Lors d’une rencontre internationale organisée dans la capitale tchadienne, le président congolais Félix Tshisekedi a exposé une vision ambitieuse pour son pays : transformer les ressources hydriques en services accessibles à tous. L’accent a été mis sur l’urgence de concrétiser ce potentiel pour améliorer le quotidien des Congolais.

Les ambitions du gouvernement congolais ne s’arrêtent pas à l’eau potable. D’ici 2035, la République démocratique du Congo vise également à offrir 50 % d’accès aux infrastructures d’assainissement et d’hygiène. Ces objectifs visent à limiter les maladies liées à l’eau et à rehausser les conditions de vie des habitants.

Un autre cap est fixé pour les structures essentielles : d’ici la même échéance, 80 % des écoles et des centres de santé du pays devront disposer d’un accès adéquat à l’eau, à l’hygiène et à l’assainissement. Une priorité absolue selon le chef de l’État, qui souligne l’importance cruciale de ces milieux dans la lutte contre les épidémies et la formation des futures générations.

Assurer un accès universel aux infrastructures hydriques dans les écoles et les dispensaires est une mission prioritaire. Ces lieux concentrent des enjeux sanitaires et éducatifs majeurs, nécessitant une attention immédiate.

Pour concrétiser ces projets, Kinshasa mise sur une collaboration multisectorielle. Le gouvernement compte mobiliser des financements publics, attirer les investissements privés et solliciter l’appui des partenaires internationaux afin de combler le retard infrastructurel et technique du pays.

Cinq leviers pour révolutionner la gestion de l’eau en Afrique

Félix Tshisekedi a partagé cinq axes stratégiques pour transformer le secteur de l’eau sur le continent. Parmi eux, l’intégration des politiques publiques et le renforcement des institutions figurent en tête de liste. L’objectif ? Instaurer une gouvernance plus transparente et une meilleure redevabilité dans la gestion des ressources hydriques.

Autre priorité : élaborer des projets techniquement viables et financièrement solides pour séduire les investisseurs. Le président a également insisté sur la nécessité de préparer des infrastructures hydrauliques bancables, capables d’attirer des capitaux privés et publics.
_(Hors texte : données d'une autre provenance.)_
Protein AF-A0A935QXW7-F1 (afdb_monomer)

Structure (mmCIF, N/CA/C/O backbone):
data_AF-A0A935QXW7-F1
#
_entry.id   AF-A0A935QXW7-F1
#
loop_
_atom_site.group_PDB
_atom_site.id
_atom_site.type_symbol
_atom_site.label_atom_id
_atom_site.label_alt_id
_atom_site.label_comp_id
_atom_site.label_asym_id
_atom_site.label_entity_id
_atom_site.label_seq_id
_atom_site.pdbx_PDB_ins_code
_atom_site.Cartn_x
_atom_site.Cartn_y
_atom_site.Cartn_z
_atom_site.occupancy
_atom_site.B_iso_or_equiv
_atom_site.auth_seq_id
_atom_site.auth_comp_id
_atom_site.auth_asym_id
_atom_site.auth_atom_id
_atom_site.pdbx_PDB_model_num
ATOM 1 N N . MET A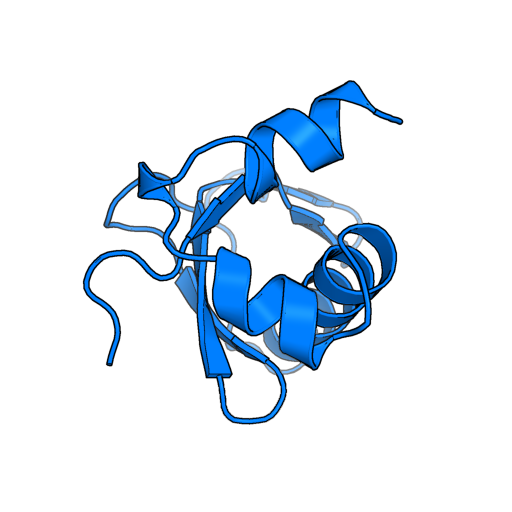 1 1 ? -0.547 16.872 3.169 1.00 47.78 1 MET A N 1
ATOM 2 C CA . MET A 1 1 ? -0.801 15.430 3.398 1.00 47.78 1 MET A CA 1
ATOM 3 C C . MET A 1 1 ? -2.273 15.031 3.225 1.00 47.78 1 MET A C 1
ATOM 5 O O . MET A 1 1 ? -2.511 13.929 2.747 1.00 47.78 1 MET A O 1
ATOM 9 N N . SER A 1 2 ? -3.255 15.915 3.459 1.00 58.62 2 SER A N 1
ATOM 10 C CA . SER A 1 2 ? -4.696 15.600 3.334 1.00 58.62 2 SER A CA 1
ATOM 11 C C . SER A 1 2 ? -5.175 15.175 1.937 1.00 58.62 2 SER A C 1
ATOM 13 O O . SER A 1 2 ? -6.127 14.412 1.828 1.00 58.62 2 SER A O 1
ATOM 15 N N . ASN A 1 3 ? -4.506 15.604 0.859 1.00 81.88 3 ASN A N 1
ATOM 16 C CA . ASN A 1 3 ? -4.963 15.292 -0.501 1.00 81.88 3 ASN A CA 1
ATOM 17 C C . ASN A 1 3 ? -4.758 13.810 -0.876 1.00 81.88 3 ASN A C 1
ATOM 19 O O . ASN A 1 3 ? -5.586 13.226 -1.563 1.00 81.88 3 ASN A O 1
ATOM 23 N N . LYS A 1 4 ? -3.689 13.167 -0.375 1.00 85.25 4 LYS A N 1
ATOM 24 C CA . LYS A 1 4 ? -3.425 11.748 -0.660 1.00 85.25 4 LYS A CA 1
ATOM 25 C C . LYS A 1 4 ? -4.377 10.837 0.113 1.00 85.25 4 LYS A C 1
ATOM 27 O O . LYS A 1 4 ? -4.964 9.946 -0.484 1.00 85.25 4 LYS A O 1
ATOM 32 N N . LEU A 1 5 ? -4.569 11.081 1.411 1.00 90.88 5 LEU A N 1
ATOM 33 C CA . LEU A 1 5 ? -5.514 10.298 2.213 1.00 90.88 5 LEU A CA 1
ATOM 34 C C . LEU A 1 5 ? -6.934 10.428 1.663 1.00 90.88 5 LEU A C 1
ATOM 36 O O . LEU A 1 5 ? -7.590 9.417 1.456 1.00 90.88 5 LEU A O 1
ATOM 40 N N . ASN A 1 6 ? -7.366 11.641 1.311 1.00 89.44 6 ASN A N 1
ATOM 41 C CA . ASN A 1 6 ? -8.671 11.838 0.686 1.00 89.44 6 ASN A CA 1
ATOM 42 C C . ASN A 1 6 ? -8.766 11.198 -0.712 1.00 89.44 6 ASN A C 1
ATOM 44 O O . ASN A 1 6 ? -9.803 10.653 -1.070 1.00 89.44 6 ASN A O 1
ATOM 48 N N . HIS A 1 7 ? -7.687 11.195 -1.500 1.00 89.75 7 HIS A N 1
ATOM 49 C CA . HIS A 1 7 ? -7.665 10.503 -2.791 1.00 89.75 7 HIS A CA 1
ATOM 50 C C . HIS A 1 7 ? -7.850 8.984 -2.650 1.00 89.75 7 HIS A C 1
ATOM 52 O O . HIS A 1 7 ? -8.554 8.381 -3.457 1.00 89.75 7 HIS A O 1
ATOM 58 N N . ILE A 1 8 ? -7.230 8.375 -1.634 1.00 92.25 8 ILE A N 1
ATOM 59 C CA . ILE A 1 8 ? -7.246 6.921 -1.413 1.00 92.25 8 ILE A CA 1
ATOM 60 C C . ILE A 1 8 ? -8.488 6.476 -0.635 1.00 92.25 8 ILE A C 1
ATOM 62 O O . ILE A 1 8 ? -9.075 5.454 -0.962 1.00 92.25 8 ILE A O 1
ATOM 66 N N . PHE A 1 9 ? -8.910 7.224 0.378 1.00 94.31 9 PHE A N 1
ATOM 67 C CA . PHE A 1 9 ? -9.950 6.802 1.321 1.00 94.31 9 PHE A CA 1
ATOM 68 C C . PHE A 1 9 ? -11.215 7.660 1.273 1.00 94.31 9 PHE A C 1
ATOM 70 O O . PHE A 1 9 ? -12.211 7.294 1.878 1.00 94.31 9 PHE A O 1
ATOM 77 N N . GLY A 1 10 ? -11.206 8.794 0.571 1.00 88.38 10 GLY A N 1
ATOM 78 C CA . GLY A 1 10 ? -12.363 9.692 0.473 1.00 88.38 10 GLY A CA 1
ATOM 79 C C . GLY A 1 10 ? -13.401 9.263 -0.562 1.00 88.38 10 GLY A C 1
ATOM 80 O O . GLY A 1 10 ? -14.376 9.979 -0.783 1.00 88.38 10 GLY A O 1
ATOM 81 N N . LYS A 1 11 ? -13.195 8.120 -1.228 1.00 90.19 11 LYS A N 1
ATOM 82 C CA . LYS A 1 11 ? -14.098 7.615 -2.257 1.00 90.19 11 LYS A CA 1
ATOM 83 C C . LYS A 1 11 ? -14.693 6.260 -1.861 1.00 90.19 11 LYS A C 1
ATOM 85 O O . LYS A 1 11 ? -13.945 5.281 -1.803 1.00 90.19 11 LYS A O 1
ATOM 90 N N . PRO A 1 12 ? -16.027 6.157 -1.717 1.00 89.31 12 PRO A N 1
ATOM 91 C CA . PRO A 1 12 ? -16.699 4.886 -1.429 1.00 89.31 12 PRO A CA 1
ATOM 92 C C . PRO A 1 12 ? -16.409 3.802 -2.475 1.00 89.31 12 PRO A C 1
ATOM 94 O O . PRO A 1 12 ? -16.360 2.617 -2.161 1.00 89.31 12 PRO A O 1
ATOM 97 N N . GLU A 1 13 ? -16.143 4.203 -3.724 1.00 90.00 13 GLU A N 1
ATOM 98 C CA . GLU A 1 13 ? -15.794 3.287 -4.815 1.00 90.00 13 GLU A CA 1
ATOM 99 C C . GLU A 1 13 ? -14.521 2.473 -4.547 1.00 90.00 13 GLU A C 1
ATOM 101 O O . GLU A 1 13 ? -14.338 1.424 -5.156 1.00 90.00 13 GLU A O 1
ATOM 106 N N . HIS A 1 14 ? -13.645 2.919 -3.642 1.00 92.19 14 HIS A N 1
ATOM 107 C CA . HIS A 1 14 ? -12.464 2.153 -3.265 1.00 92.19 14 HIS A CA 1
ATOM 108 C C . HIS A 1 14 ? -12.767 1.040 -2.254 1.00 92.19 14 HIS A C 1
ATOM 110 O O . HIS A 1 14 ? -11.928 0.153 -2.115 1.00 92.19 14 HIS A O 1
ATOM 116 N N . ALA A 1 15 ? -13.935 1.041 -1.601 1.00 94.06 15 ALA A N 1
ATOM 117 C CA . ALA A 1 15 ? -14.362 0.037 -0.620 1.00 94.06 15 ALA A CA 1
ATOM 118 C C . ALA A 1 15 ? -13.366 -0.175 0.543 1.00 94.06 15 ALA A C 1
ATOM 120 O O . ALA A 1 15 ? -13.117 -1.298 0.976 1.00 94.06 15 ALA A O 1
ATOM 121 N N . LEU A 1 16 ? -12.757 0.908 1.041 1.00 95.75 16 LEU A N 1
ATOM 122 C CA . LEU A 1 16 ? -11.734 0.857 2.097 1.00 95.75 16 LEU A CA 1
ATOM 123 C C . LEU A 1 16 ? -12.248 1.256 3.488 1.00 95.75 16 LEU A C 1
ATOM 125 O O . LEU A 1 16 ? -11.489 1.137 4.446 1.00 95.75 16 LEU A O 1
ATOM 129 N N . ASP A 1 17 ? -13.501 1.697 3.625 1.00 94.44 17 ASP A N 1
ATOM 130 C CA . ASP A 1 17 ? -14.039 2.251 4.878 1.00 94.44 17 ASP A CA 1
ATOM 131 C C . ASP A 1 17 ? -13.874 1.306 6.074 1.00 94.44 17 ASP A C 1
ATOM 133 O O . ASP A 1 17 ? -13.391 1.709 7.133 1.00 94.44 17 ASP A O 1
ATOM 137 N N . ASP A 1 18 ? -14.206 0.027 5.903 1.00 93.75 18 ASP A N 1
ATOM 138 C CA . ASP A 1 18 ? -14.085 -0.952 6.984 1.00 93.75 18 ASP A CA 1
ATOM 139 C C . ASP A 1 18 ? -12.627 -1.268 7.315 1.00 93.75 18 ASP A C 1
ATOM 141 O O . ASP A 1 18 ? -12.281 -1.420 8.486 1.00 93.75 18 ASP A O 1
ATOM 145 N N . PHE A 1 19 ? -11.742 -1.285 6.315 1.00 95.50 19 PHE A N 1
ATOM 146 C CA . PHE A 1 19 ? -10.307 -1.449 6.549 1.00 95.50 19 PHE A CA 1
ATOM 147 C C . PHE A 1 19 ? -9.714 -0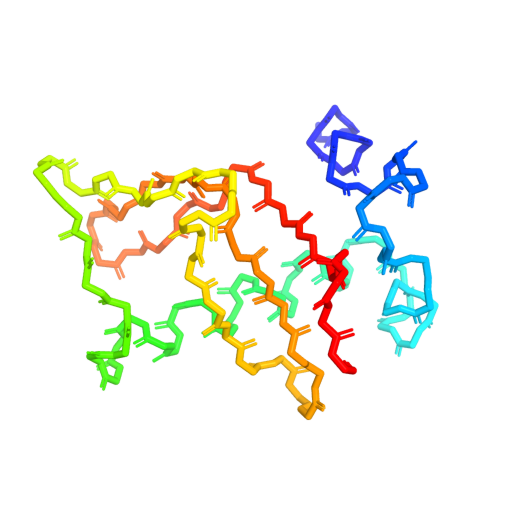.250 7.307 1.00 95.50 19 PHE A C 1
ATOM 149 O O . PHE A 1 19 ? -8.884 -0.426 8.203 1.00 95.50 19 PHE A O 1
ATOM 156 N N . VAL A 1 20 ? -10.168 0.966 6.990 1.00 95.94 20 VAL A N 1
ATOM 157 C CA . VAL A 1 20 ? -9.791 2.196 7.699 1.00 95.94 20 VAL A CA 1
ATOM 158 C C . VAL A 1 20 ? -10.236 2.135 9.158 1.00 95.94 20 VAL A C 1
ATOM 160 O O . VAL A 1 20 ? -9.422 2.391 10.047 1.00 95.94 20 VAL A O 1
ATOM 163 N N . LYS A 1 21 ? -11.485 1.729 9.420 1.00 94.88 21 LYS A N 1
ATOM 164 C CA . LYS A 1 21 ? -12.005 1.538 10.785 1.00 94.88 21 LYS A CA 1
ATOM 165 C C . LYS A 1 21 ? -11.199 0.492 11.556 1.00 94.88 21 LYS A C 1
ATOM 167 O O .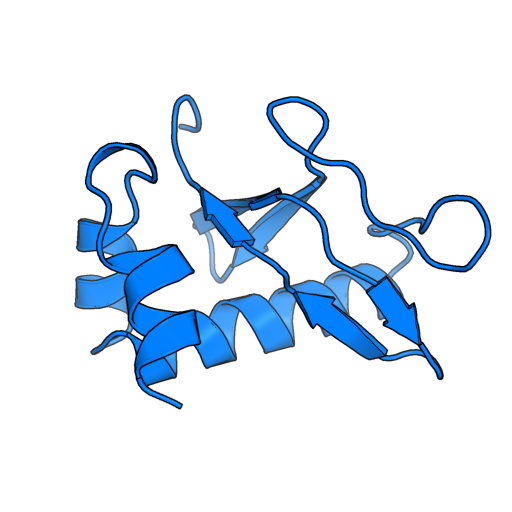 LYS A 1 21 ? -10.765 0.766 12.669 1.00 94.88 21 LYS A O 1
ATOM 172 N N . GLN A 1 22 ? -10.941 -0.670 10.953 1.00 94.62 22 GLN A N 1
ATOM 173 C CA . GLN A 1 22 ? -10.148 -1.746 11.564 1.00 94.62 22 GLN A CA 1
ATOM 174 C C . GLN A 1 22 ? -8.696 -1.342 11.842 1.00 94.62 22 GLN A C 1
ATOM 176 O O . GLN A 1 22 ? -8.069 -1.867 12.758 1.00 94.62 22 GLN A O 1
ATOM 181 N N . SER A 1 23 ? -8.147 -0.425 11.046 1.00 94.06 23 SER A N 1
ATOM 182 C CA . SER A 1 23 ? -6.780 0.070 11.216 1.00 94.06 23 SER A CA 1
ATOM 183 C C . SER A 1 23 ? -6.668 1.212 12.227 1.00 94.06 23 SER A C 1
ATOM 185 O O . SER A 1 23 ? -5.551 1.583 12.569 1.00 94.06 23 SER A O 1
ATOM 187 N N . GLY A 1 24 ? -7.786 1.756 12.718 1.00 94.44 24 GLY A N 1
ATOM 188 C CA . GLY A 1 24 ? -7.797 2.869 13.671 1.00 94.44 24 GLY A CA 1
ATOM 189 C C . GLY A 1 24 ? -7.693 4.258 13.034 1.00 94.44 24 GLY A C 1
ATOM 190 O O . GLY A 1 24 ? -7.468 5.226 13.752 1.00 94.44 24 GLY A O 1
ATOM 191 N N . GLY A 1 25 ? -7.867 4.372 11.712 1.00 95.19 25 GLY A N 1
ATOM 192 C CA . GLY A 1 25 ? -7.805 5.647 10.994 1.00 95.19 25 GLY A CA 1
ATOM 193 C C . GLY A 1 25 ? -7.144 5.555 9.617 1.00 95.19 25 GLY A C 1
ATOM 194 O O . GLY A 1 25 ? -6.532 4.550 9.255 1.00 95.19 25 GLY A O 1
ATOM 195 N N . GLN A 1 26 ? -7.288 6.617 8.815 1.00 95.25 26 GLN A N 1
ATOM 196 C CA . GLN A 1 26 ? -6.767 6.667 7.439 1.00 95.25 26 GLN A CA 1
ATOM 197 C C . GLN A 1 26 ? -5.232 6.657 7.397 1.00 95.25 26 GLN A C 1
ATOM 199 O O . GLN A 1 26 ? -4.643 6.050 6.504 1.00 95.25 26 GLN A O 1
ATOM 204 N N . GLU A 1 27 ? -4.577 7.308 8.359 1.00 94.81 27 GLU A N 1
ATOM 205 C CA . GLU A 1 27 ? -3.114 7.344 8.451 1.00 94.81 27 GLU A CA 1
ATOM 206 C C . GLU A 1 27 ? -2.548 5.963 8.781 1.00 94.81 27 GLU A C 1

Développer une industrie locale de l’eau est aussi au cœur de sa stratégie, afin de réduire la dépendance aux importations et de stimuler l’emploi.

« Nous devons produire localement les équipements indispensables : tuyaux, pompes, compteurs, systèmes de traitement, solutions d’irrigation et outils numériques », a-t-il déclaré. Cette industrialisation du secteur permettrait non seulement de sécuriser l’approvisionnement en eau, mais aussi de dynamiser l’économie congolaise et africaine.

Enfin, une planification rigoureuse est indispensable pour concrétiser cette feuille de route. Les projets doivent être conçus pour répondre aux besoins immédiats tout en s’inscrivant dans une vision à long terme, alignée sur les défis du continent.